Currie, who finished with 133 yards, broke the Clemson record of 11 set by Phil Rogers in 1965 and tied by Rod Gardner in 1999. Whitehurst also tied a Tigers record for single-game touchdown passes that the sophomore passer matched in his first start against Duke last year.
Whitehurst put the Tigers (2-1) up to stay with a 29-yard scoring pass to Derrick Hamilton with less than four minutes gone. He followed that with TDs of 34 yards to Duane Coleman and 19 yards to Hamilton in the second quarter.

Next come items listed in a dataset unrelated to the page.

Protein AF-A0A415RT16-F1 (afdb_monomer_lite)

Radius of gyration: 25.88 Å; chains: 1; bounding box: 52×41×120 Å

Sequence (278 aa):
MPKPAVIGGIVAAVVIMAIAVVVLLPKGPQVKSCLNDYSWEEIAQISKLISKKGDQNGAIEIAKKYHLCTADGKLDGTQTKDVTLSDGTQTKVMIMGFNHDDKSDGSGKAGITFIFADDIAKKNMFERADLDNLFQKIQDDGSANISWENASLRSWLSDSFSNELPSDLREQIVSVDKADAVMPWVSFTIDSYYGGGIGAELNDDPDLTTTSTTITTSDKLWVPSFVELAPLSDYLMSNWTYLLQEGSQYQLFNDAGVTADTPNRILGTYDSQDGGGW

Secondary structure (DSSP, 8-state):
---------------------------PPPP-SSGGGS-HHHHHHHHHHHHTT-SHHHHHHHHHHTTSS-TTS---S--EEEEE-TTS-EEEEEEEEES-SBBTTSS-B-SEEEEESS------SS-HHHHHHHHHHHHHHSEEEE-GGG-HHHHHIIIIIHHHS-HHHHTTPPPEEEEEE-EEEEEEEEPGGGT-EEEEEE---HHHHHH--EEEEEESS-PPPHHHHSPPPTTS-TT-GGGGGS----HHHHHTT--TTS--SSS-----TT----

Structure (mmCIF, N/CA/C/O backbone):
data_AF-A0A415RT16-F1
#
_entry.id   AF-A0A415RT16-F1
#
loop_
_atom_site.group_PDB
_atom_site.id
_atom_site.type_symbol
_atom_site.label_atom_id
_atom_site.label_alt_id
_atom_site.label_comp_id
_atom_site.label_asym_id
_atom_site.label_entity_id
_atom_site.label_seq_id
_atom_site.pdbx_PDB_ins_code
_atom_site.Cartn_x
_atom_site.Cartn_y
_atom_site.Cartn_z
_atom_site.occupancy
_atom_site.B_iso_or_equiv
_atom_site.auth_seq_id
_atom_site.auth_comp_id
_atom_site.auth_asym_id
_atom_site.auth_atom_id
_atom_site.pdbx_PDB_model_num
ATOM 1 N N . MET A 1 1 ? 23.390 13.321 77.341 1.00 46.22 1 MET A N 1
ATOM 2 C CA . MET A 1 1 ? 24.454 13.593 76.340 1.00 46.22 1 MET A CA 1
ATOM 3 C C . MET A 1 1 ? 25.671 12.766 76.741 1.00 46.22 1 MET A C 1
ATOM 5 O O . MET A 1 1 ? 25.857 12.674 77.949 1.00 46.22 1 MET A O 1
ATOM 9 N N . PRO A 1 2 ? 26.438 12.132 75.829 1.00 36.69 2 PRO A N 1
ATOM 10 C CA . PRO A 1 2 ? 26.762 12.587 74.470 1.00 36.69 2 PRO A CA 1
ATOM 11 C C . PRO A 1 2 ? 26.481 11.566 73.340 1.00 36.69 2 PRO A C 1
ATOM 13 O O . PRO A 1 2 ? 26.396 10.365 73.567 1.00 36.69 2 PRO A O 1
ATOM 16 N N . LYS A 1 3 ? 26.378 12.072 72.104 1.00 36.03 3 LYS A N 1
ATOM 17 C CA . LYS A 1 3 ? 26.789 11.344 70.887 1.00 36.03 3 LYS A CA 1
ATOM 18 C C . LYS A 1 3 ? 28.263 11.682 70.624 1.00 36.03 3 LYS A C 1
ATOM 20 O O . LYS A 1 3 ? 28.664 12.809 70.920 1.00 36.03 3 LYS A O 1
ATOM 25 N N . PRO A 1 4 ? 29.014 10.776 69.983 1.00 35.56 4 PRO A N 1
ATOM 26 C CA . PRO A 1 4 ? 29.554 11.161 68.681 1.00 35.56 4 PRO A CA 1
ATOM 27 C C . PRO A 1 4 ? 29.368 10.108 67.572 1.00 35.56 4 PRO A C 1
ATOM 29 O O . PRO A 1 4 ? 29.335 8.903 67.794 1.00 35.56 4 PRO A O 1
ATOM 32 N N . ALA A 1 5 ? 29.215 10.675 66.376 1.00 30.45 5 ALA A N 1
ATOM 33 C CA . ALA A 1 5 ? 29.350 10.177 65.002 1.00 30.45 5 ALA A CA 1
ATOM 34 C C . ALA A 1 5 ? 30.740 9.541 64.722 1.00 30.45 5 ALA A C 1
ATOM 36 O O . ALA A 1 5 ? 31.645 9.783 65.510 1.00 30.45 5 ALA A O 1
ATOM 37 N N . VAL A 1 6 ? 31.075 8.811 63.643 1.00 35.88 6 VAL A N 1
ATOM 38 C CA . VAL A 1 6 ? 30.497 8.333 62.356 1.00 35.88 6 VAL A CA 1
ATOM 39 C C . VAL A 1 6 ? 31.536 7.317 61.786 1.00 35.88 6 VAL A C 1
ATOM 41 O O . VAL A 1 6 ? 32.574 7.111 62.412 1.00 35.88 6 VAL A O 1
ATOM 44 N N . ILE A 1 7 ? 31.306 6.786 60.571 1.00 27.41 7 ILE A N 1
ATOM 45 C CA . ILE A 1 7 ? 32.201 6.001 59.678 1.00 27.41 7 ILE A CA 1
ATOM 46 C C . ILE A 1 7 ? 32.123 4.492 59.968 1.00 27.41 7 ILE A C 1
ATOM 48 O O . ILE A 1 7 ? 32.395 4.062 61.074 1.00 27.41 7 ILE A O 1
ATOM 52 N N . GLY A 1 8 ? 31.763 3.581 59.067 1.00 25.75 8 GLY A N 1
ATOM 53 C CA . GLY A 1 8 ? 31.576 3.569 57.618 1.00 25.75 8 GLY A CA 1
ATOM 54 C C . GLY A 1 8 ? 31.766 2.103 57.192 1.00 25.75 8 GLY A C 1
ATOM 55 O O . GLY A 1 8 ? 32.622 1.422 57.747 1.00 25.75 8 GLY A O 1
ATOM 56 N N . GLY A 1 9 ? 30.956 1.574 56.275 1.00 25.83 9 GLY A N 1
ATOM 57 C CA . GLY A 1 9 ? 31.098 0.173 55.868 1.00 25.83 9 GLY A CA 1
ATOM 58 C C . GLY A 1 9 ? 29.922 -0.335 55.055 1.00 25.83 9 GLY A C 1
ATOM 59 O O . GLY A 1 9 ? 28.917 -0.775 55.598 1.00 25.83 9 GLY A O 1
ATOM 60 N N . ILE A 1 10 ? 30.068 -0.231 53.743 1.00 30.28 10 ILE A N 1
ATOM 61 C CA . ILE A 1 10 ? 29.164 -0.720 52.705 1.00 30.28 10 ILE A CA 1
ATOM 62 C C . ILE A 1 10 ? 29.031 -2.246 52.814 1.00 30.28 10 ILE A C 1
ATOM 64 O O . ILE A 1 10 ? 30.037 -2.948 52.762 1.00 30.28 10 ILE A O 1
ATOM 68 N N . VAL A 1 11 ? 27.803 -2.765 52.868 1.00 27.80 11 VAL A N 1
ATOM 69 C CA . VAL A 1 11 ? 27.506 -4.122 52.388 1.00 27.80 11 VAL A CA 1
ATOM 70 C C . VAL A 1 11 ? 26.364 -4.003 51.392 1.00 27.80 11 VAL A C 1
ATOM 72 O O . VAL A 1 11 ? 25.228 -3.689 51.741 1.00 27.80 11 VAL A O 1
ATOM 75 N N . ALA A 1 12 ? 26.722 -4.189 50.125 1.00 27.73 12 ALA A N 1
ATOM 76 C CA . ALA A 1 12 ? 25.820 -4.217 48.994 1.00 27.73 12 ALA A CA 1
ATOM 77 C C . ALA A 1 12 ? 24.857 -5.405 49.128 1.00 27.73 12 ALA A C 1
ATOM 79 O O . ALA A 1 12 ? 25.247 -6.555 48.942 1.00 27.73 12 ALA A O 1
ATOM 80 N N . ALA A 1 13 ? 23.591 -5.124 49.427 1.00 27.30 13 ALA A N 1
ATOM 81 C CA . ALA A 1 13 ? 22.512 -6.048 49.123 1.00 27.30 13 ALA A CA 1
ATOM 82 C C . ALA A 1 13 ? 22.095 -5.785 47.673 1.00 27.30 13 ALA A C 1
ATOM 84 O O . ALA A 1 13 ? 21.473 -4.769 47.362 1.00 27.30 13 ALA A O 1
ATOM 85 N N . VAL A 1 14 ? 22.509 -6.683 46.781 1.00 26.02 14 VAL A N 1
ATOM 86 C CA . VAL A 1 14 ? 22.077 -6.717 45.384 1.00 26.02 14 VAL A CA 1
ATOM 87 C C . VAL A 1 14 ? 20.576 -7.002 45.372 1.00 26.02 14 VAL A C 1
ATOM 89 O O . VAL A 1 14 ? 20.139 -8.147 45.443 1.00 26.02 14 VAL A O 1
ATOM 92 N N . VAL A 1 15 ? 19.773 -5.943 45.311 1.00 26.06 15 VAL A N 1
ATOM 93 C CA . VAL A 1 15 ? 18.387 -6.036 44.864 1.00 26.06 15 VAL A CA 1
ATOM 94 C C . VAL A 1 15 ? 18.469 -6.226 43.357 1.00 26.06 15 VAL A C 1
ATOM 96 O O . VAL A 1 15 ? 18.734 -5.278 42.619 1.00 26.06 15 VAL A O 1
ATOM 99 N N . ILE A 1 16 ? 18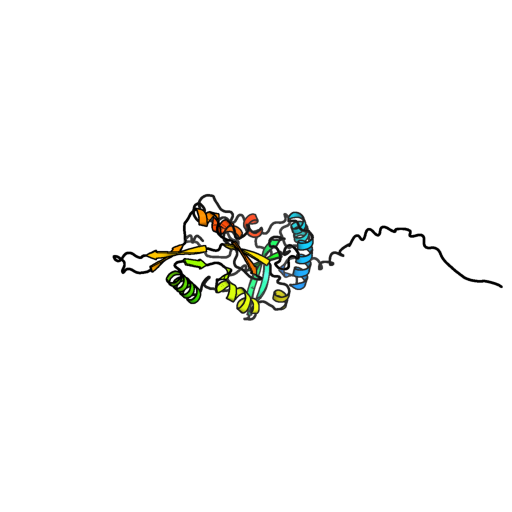.281 -7.461 42.892 1.00 28.61 16 ILE A N 1
ATOM 100 C CA . ILE A 1 16 ? 17.970 -7.707 41.486 1.00 28.61 16 ILE A CA 1
ATOM 101 C C . ILE A 1 16 ? 16.573 -7.125 41.267 1.00 28.61 16 ILE A C 1
ATOM 103 O O . ILE A 1 16 ? 15.554 -7.791 41.432 1.00 28.61 16 ILE A O 1
ATOM 107 N N . MET A 1 17 ? 16.538 -5.832 40.947 1.00 29.98 17 MET A N 1
ATOM 108 C CA . MET A 1 17 ? 15.443 -5.218 40.220 1.00 29.98 17 MET A CA 1
ATOM 109 C C . MET A 1 17 ? 15.404 -5.935 38.875 1.00 29.98 17 MET A C 1
ATOM 111 O O . MET A 1 17 ? 16.095 -5.552 37.933 1.00 29.98 17 MET A O 1
ATOM 115 N N . ALA A 1 18 ? 14.607 -6.997 38.782 1.00 33.25 18 ALA A N 1
ATOM 116 C CA . ALA A 1 18 ? 14.021 -7.345 37.505 1.00 33.25 18 ALA A CA 1
ATOM 117 C C . ALA A 1 18 ? 13.164 -6.134 37.127 1.00 33.25 18 ALA A C 1
ATOM 119 O O . ALA A 1 18 ? 12.016 -6.006 37.552 1.00 33.25 18 ALA A O 1
ATOM 120 N N . ILE A 1 19 ? 13.766 -5.190 36.401 1.00 35.72 19 ILE A N 1
ATOM 121 C CA . ILE A 1 19 ? 13.036 -4.170 35.667 1.00 35.72 19 ILE A CA 1
ATOM 122 C C . ILE A 1 19 ? 12.275 -4.964 34.610 1.00 35.72 19 ILE A C 1
ATOM 124 O O . ILE A 1 19 ? 12.723 -5.139 33.481 1.00 35.72 19 ILE A O 1
ATOM 128 N N . ALA A 1 20 ? 11.114 -5.489 34.995 1.00 38.09 20 ALA A N 1
ATOM 129 C CA . ALA A 1 20 ? 10.032 -5.597 34.055 1.00 38.09 20 ALA A CA 1
ATOM 130 C C . ALA A 1 20 ? 9.822 -4.160 33.587 1.00 38.09 20 ALA A C 1
ATOM 132 O O . ALA A 1 20 ? 9.239 -3.338 34.296 1.00 38.09 20 ALA A O 1
ATOM 133 N N . VAL A 1 21 ? 10.358 -3.833 32.411 1.00 36.59 21 VAL A N 1
ATOM 134 C CA . VAL A 1 21 ? 9.801 -2.748 31.621 1.00 36.59 21 VAL A CA 1
ATOM 135 C C . VAL A 1 21 ? 8.391 -3.229 31.307 1.00 36.59 21 VAL A C 1
ATOM 137 O O . VAL A 1 21 ? 8.128 -3.837 30.274 1.00 36.59 21 VAL A O 1
ATOM 140 N N . VAL A 1 22 ? 7.469 -3.017 32.247 1.00 39.75 22 VAL A N 1
ATOM 141 C CA . VAL A 1 22 ? 6.061 -2.905 31.924 1.00 39.75 22 VAL A CA 1
ATOM 142 C C . VAL A 1 22 ? 6.030 -1.653 31.073 1.00 39.75 22 VAL A C 1
ATOM 144 O O . VAL A 1 22 ? 5.909 -0.537 31.573 1.00 39.75 22 VAL A O 1
ATOM 147 N N . VAL A 1 23 ? 6.240 -1.835 29.768 1.00 46.91 23 VAL A N 1
ATOM 148 C CA . VAL A 1 23 ? 5.745 -0.896 28.781 1.00 46.91 23 VAL A CA 1
ATOM 149 C C . VAL A 1 23 ? 4.271 -0.811 29.130 1.00 46.91 23 VAL A C 1
ATOM 151 O O . VAL A 1 23 ? 3.520 -1.744 28.854 1.00 46.91 23 VAL A O 1
ATOM 154 N N . LEU A 1 24 ? 3.879 0.247 29.844 1.00 45.16 24 LEU A N 1
ATOM 155 C CA . LEU A 1 24 ? 2.485 0.612 30.005 1.00 45.16 24 LEU A CA 1
ATOM 156 C C . LEU A 1 24 ? 1.943 0.619 28.582 1.00 45.16 24 LEU A C 1
ATOM 158 O O . LEU A 1 24 ? 2.301 1.482 27.775 1.00 45.16 24 LEU A O 1
ATOM 162 N N . LEU A 1 25 ? 1.189 -0.427 28.231 1.00 51.16 25 LEU A N 1
ATOM 163 C CA . LEU A 1 25 ? 0.475 -0.453 26.971 1.00 51.16 25 LEU A CA 1
ATOM 164 C C . LEU A 1 25 ? -0.331 0.847 26.978 1.00 51.16 25 LEU A C 1
ATOM 166 O O . LEU A 1 25 ? -1.035 1.090 27.966 1.00 51.16 25 LEU A O 1
ATOM 170 N N . PRO A 1 26 ? -0.156 1.729 25.976 1.00 57.59 26 PRO A N 1
ATOM 171 C CA . PRO A 1 26 ? -0.924 2.957 25.919 1.00 57.59 26 PRO A CA 1
ATOM 172 C C . PRO A 1 26 ? -2.383 2.558 26.088 1.00 57.59 26 PRO A C 1
ATOM 174 O O . PRO A 1 26 ? -2.836 1.603 25.454 1.00 57.59 26 PRO A O 1
ATOM 177 N N . LYS A 1 27 ? -3.092 3.198 27.022 1.00 77.88 27 LYS A N 1
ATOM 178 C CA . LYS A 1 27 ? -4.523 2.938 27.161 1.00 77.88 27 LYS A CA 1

On his last scoring throw, Whitehurst was spun around by a defender yet lofted a perfect toss to Currie for a 4-yard score that gave Clemson a 33-7 lead in the third quarter.
Whitehurst, the son of former Green Bay Packers quarterback David Whitehurst, finished 23-of-28 passing for 298 yards. Hamilton added four catches for 78 yards.
Middle Tennessee, which started 0-3 for the second straight season, expected to carry some momentum into Memorial Stadium after hanging with Georgia for nearly three quarters in a 29-10 loss last week. But the Blue Raiders’ hurry-up offense couldn’t get much going.
They punted their first three series and trailed 27-7 at halftime.
Andrico Hines threw for only 103 yards after 173 a week ago at Georgia.
Clemson had a 28-7 lead against Division I-AA Furman a week ago, then slopped through most of the second half of its 28-17 victory. This time, the Tigers showed no such let up.
They forced Middle Tennessee to punt after a nearly six minute drive, then followed with Whitehurst’s TD pass to Currie.
The Tigers got 30 first downs, had their most yards rushing on the season with 183, their first interception of the year and gave their grumbling fans something to smile about with their play.
Much of the game was a tribute to Jim Phillips, “The Voice of the Tigers” the last 36 years who died Tuesday. Players wore Phillips’ initials “JP” on their helmets, there was a moment of silence before the game, and Phillips’ most memorable calls were played on the stadium’s big screen.